Among the records below, find the line that has "ATOM 76 O O"; from there, give the lines again exactly, and stop after the line that has "ATOM 99 C C".

BEGIN

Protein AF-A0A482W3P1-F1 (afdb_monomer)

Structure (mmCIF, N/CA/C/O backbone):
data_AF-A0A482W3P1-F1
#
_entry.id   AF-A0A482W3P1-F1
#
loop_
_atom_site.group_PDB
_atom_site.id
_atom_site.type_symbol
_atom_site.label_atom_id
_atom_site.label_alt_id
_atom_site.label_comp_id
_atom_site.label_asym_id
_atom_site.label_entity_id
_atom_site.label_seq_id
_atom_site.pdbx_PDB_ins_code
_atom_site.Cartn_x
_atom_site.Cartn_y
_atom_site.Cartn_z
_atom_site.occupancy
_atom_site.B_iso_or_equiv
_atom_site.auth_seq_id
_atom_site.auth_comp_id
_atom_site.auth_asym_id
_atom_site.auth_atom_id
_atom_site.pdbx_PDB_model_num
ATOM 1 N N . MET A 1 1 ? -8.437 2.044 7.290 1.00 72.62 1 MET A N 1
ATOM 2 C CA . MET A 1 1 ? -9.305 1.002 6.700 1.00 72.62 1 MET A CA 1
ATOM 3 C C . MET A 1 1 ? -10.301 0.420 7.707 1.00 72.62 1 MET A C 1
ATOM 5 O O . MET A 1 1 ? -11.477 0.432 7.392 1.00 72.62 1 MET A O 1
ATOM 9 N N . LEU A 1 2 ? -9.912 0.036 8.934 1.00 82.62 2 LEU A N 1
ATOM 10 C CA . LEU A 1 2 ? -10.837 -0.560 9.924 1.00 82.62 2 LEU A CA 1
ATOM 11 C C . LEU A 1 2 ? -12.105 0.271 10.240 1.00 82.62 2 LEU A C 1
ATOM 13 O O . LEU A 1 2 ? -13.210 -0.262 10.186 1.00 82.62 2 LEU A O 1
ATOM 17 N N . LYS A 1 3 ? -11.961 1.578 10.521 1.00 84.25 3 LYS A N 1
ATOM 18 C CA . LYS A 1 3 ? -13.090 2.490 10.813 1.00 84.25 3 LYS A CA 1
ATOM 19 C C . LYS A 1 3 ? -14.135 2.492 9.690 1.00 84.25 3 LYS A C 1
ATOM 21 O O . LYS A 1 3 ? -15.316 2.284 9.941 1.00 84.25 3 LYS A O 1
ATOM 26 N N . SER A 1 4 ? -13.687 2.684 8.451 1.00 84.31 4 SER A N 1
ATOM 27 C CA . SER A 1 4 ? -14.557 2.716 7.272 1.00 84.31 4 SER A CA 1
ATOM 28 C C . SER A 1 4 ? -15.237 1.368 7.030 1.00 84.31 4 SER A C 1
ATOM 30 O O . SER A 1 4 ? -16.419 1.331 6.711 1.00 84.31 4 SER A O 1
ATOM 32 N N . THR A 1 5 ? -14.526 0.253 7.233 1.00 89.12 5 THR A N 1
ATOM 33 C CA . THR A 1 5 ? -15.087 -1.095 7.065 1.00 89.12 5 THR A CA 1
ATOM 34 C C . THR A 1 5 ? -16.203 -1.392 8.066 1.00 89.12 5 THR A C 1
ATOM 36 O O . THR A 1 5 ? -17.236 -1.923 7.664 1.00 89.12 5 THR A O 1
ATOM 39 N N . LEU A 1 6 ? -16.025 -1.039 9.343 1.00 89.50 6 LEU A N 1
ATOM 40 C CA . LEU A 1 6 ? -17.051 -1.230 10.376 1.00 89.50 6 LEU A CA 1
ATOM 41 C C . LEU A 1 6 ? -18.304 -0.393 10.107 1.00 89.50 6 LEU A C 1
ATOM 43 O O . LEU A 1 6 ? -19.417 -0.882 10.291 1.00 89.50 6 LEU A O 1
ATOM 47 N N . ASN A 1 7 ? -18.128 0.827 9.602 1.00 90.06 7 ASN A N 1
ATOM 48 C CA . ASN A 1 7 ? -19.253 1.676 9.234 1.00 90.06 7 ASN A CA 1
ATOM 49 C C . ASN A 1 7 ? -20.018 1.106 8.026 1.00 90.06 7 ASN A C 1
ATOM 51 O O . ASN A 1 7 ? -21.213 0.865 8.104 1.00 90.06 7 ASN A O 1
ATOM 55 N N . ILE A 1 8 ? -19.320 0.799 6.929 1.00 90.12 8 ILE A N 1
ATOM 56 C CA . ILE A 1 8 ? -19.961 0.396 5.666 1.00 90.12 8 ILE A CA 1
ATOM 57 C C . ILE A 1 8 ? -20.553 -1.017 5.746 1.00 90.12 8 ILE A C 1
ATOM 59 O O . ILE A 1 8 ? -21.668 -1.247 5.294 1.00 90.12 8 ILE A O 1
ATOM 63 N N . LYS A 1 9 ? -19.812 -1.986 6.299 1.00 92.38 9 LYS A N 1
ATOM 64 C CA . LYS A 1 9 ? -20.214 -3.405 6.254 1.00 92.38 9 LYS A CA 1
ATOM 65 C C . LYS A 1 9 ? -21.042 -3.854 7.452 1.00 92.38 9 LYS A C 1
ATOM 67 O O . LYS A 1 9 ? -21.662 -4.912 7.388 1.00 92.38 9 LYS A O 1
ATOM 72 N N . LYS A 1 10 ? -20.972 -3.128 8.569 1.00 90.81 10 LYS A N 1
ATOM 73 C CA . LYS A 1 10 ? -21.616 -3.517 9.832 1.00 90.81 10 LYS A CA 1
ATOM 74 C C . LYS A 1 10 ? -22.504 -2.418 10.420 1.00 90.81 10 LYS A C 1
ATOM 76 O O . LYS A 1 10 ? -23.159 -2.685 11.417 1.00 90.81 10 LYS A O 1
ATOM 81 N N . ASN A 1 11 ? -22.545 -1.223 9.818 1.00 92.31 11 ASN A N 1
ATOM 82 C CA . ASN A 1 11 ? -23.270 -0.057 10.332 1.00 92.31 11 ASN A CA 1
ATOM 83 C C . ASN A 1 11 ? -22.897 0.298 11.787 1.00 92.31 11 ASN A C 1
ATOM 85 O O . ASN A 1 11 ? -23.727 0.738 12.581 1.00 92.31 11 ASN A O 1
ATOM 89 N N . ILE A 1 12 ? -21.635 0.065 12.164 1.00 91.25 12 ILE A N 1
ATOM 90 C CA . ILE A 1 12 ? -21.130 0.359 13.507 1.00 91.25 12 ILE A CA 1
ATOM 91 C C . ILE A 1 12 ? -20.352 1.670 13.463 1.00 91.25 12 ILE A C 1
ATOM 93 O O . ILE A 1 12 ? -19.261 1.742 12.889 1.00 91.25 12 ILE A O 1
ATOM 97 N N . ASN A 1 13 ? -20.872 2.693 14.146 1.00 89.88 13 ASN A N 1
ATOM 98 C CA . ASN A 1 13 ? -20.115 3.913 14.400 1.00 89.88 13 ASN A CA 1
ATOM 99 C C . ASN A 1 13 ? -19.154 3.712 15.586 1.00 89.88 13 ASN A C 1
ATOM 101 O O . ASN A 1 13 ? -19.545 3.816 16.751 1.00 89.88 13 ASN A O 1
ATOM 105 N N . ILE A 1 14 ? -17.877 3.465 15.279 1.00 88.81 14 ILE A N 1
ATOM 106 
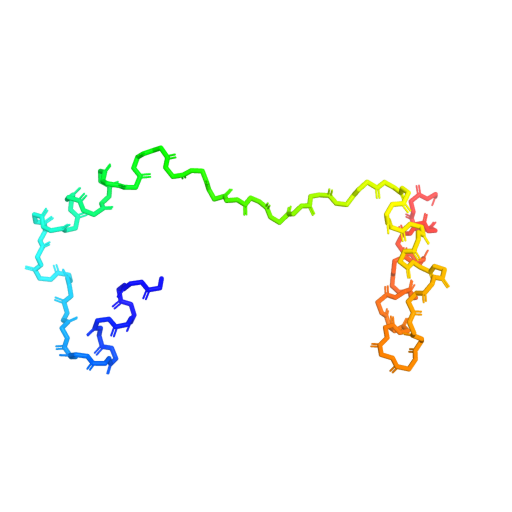C CA . ILE A 1 14 ? -16.827 3.250 16.283 1.00 88.81 14 ILE A CA 1
ATOM 107 C C . ILE A 1 14 ? -16.536 4.487 17.152 1.00 88.81 14 ILE A C 1
ATOM 109 O O . ILE A 1 14 ? -15.990 4.347 18.243 1.00 88.81 14 ILE A O 1
ATOM 113 N N . GLU A 1 15 ? -16.924 5.691 16.715 1.00 88.31 15 GLU A N 1
ATOM 114 C CA . GLU A 1 15 ? -16.716 6.940 17.468 1.00 88.31 15 GLU A CA 1
ATOM 115 C C . GLU A 1 15 ? -17.446 6.947 18.812 1.00 88.31 15 GLU A C 1
ATOM 117 O O . GLU A 1 15 ? -17.003 7.601 19.751 1.00 88.31 15 GLU A O 1
ATOM 122 N N . LYS A 1 16 ? -18.504 6.139 18.939 1.00 92.50 16 LYS A N 1
ATOM 123 C CA . LYS A 1 16 ? -19.259 5.963 20.184 1.00 92.50 16 LYS A CA 1
ATOM 124 C C . LYS A 1 16 ? -18.500 5.163 21.257 1.00 92.50 16 LYS A C 1
ATOM 126 O O . LYS A 1 16 ? -18.976 5.068 22.383 1.00 92.50 16 LYS A O 1
ATOM 131 N N . TYR A 1 17 ? -17.329 4.596 20.942 1.00 91.62 17 TYR A N 1
ATOM 132 C CA . TYR A 1 17 ? -16.576 
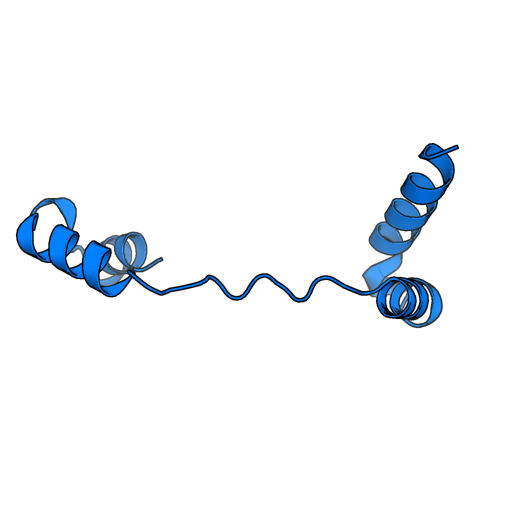3.700 21.830 1.00 91.62 17 TYR A CA 1
ATOM 133 C C . TYR A 1 17 ? -15.166 4.242 22.137 1.00 91.62 17 TYR A C 1
ATOM 135 O O . TYR A 1 17 ? -14.166 3.716 21.636 1.00 91.62 17 TYR A O 1
ATOM 143 N N . PRO A 1 18 ? -15.033 5.264 23.004 1.00 90.94 18 PRO A N 1
ATOM 144 C CA . PRO A 1 18 ? -13.748 5.916 23.279 1.00 90.94 18 PRO A CA 1
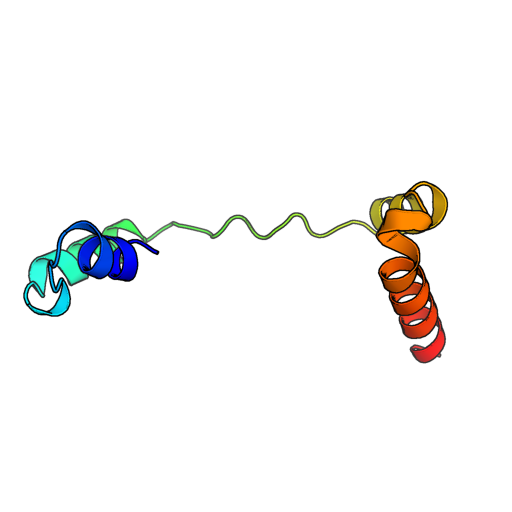ATOM 145 C C . PRO A 1 18 ? -12.699 4.966 23.879 1.00 90.94 18 PRO A C 1
ATOM 147 O O . PRO A 1 18 ? -11.532 5.017 23.494 1.00 90.94 18 PRO A O 1
ATOM 150 N N . LYS A 1 19 ? -13.101 4.031 24.754 1.00 93.00 19 LYS A N 1
ATOM 151 C CA . LYS A 1 19 ? -12.193 3.007 25.315 1.00 93.00 19 LYS A CA 1
ATOM 152 C C . LYS A 1 19 ? -11.610 2.093 24.229 1.00 93.00 19 LYS A C 1
ATOM 154 O O . LYS A 1 19 ? -10.416 1.800 24.253 1.00 93.00 19 LYS A O 1
ATOM 159 N N . LEU A 1 20 ? -12.439 1.689 23.263 1.00 88.00 20 LEU A N 1
ATOM 160 C CA . LEU A 1 20 ? -12.032 0.856 22.131 1.00 88.00 20 LEU A CA 1
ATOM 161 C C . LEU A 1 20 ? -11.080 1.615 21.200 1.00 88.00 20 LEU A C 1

END

Result below:
ATOM 76 O O . LYS A 1 10 ? -23.159 -2.685 11.417 1.00 90.81 10 LYS A O 1
ATOM 81 N N . ASN A 1 11 ? -22.545 -1.223 9.818 1.00 92.31 11 ASN A N 1
ATOM 82 C CA . ASN A 1 11 ? -23.270 -0.057 10.332 1.00 92.31 11 ASN A CA 1
ATOM 83 C C . ASN A 1 11 ? -22.897 0.298 11.787 1.00 92.31 11 ASN A C 1
ATOM 85 O O . ASN A 1 11 ? -23.727 0.738 12.581 1.00 92.31 11 ASN A O 1
ATOM 89 N N . ILE A 1 12 ? -21.635 0.065 12.164 1.00 91.25 12 ILE A N 1
ATOM 90 C CA . ILE A 1 12 ? -21.130 0.359 13.507 1.00 91.25 12 ILE A CA 1
ATOM 91 C C . ILE A 1 12 ? -20.352 1.670 13.463 1.00 91.25 12 ILE A C 1
ATOM 93 O O . ILE A 1 12 ? -19.261 1.742 12.889 1.00 91.25 12 ILE A O 1
ATOM 97 N N . ASN A 1 13 ? -20.872 2.693 14.146 1.00 89.88 13 ASN A N 1
ATOM 98 C CA . ASN A 1 13 ? -20.115 3.913 14.400 1.00 89.88 13 ASN A CA 1
ATOM 99 C C . ASN A 1 13 ? -19.154 3.712 15.586 1.00 89.88 13 ASN A C 1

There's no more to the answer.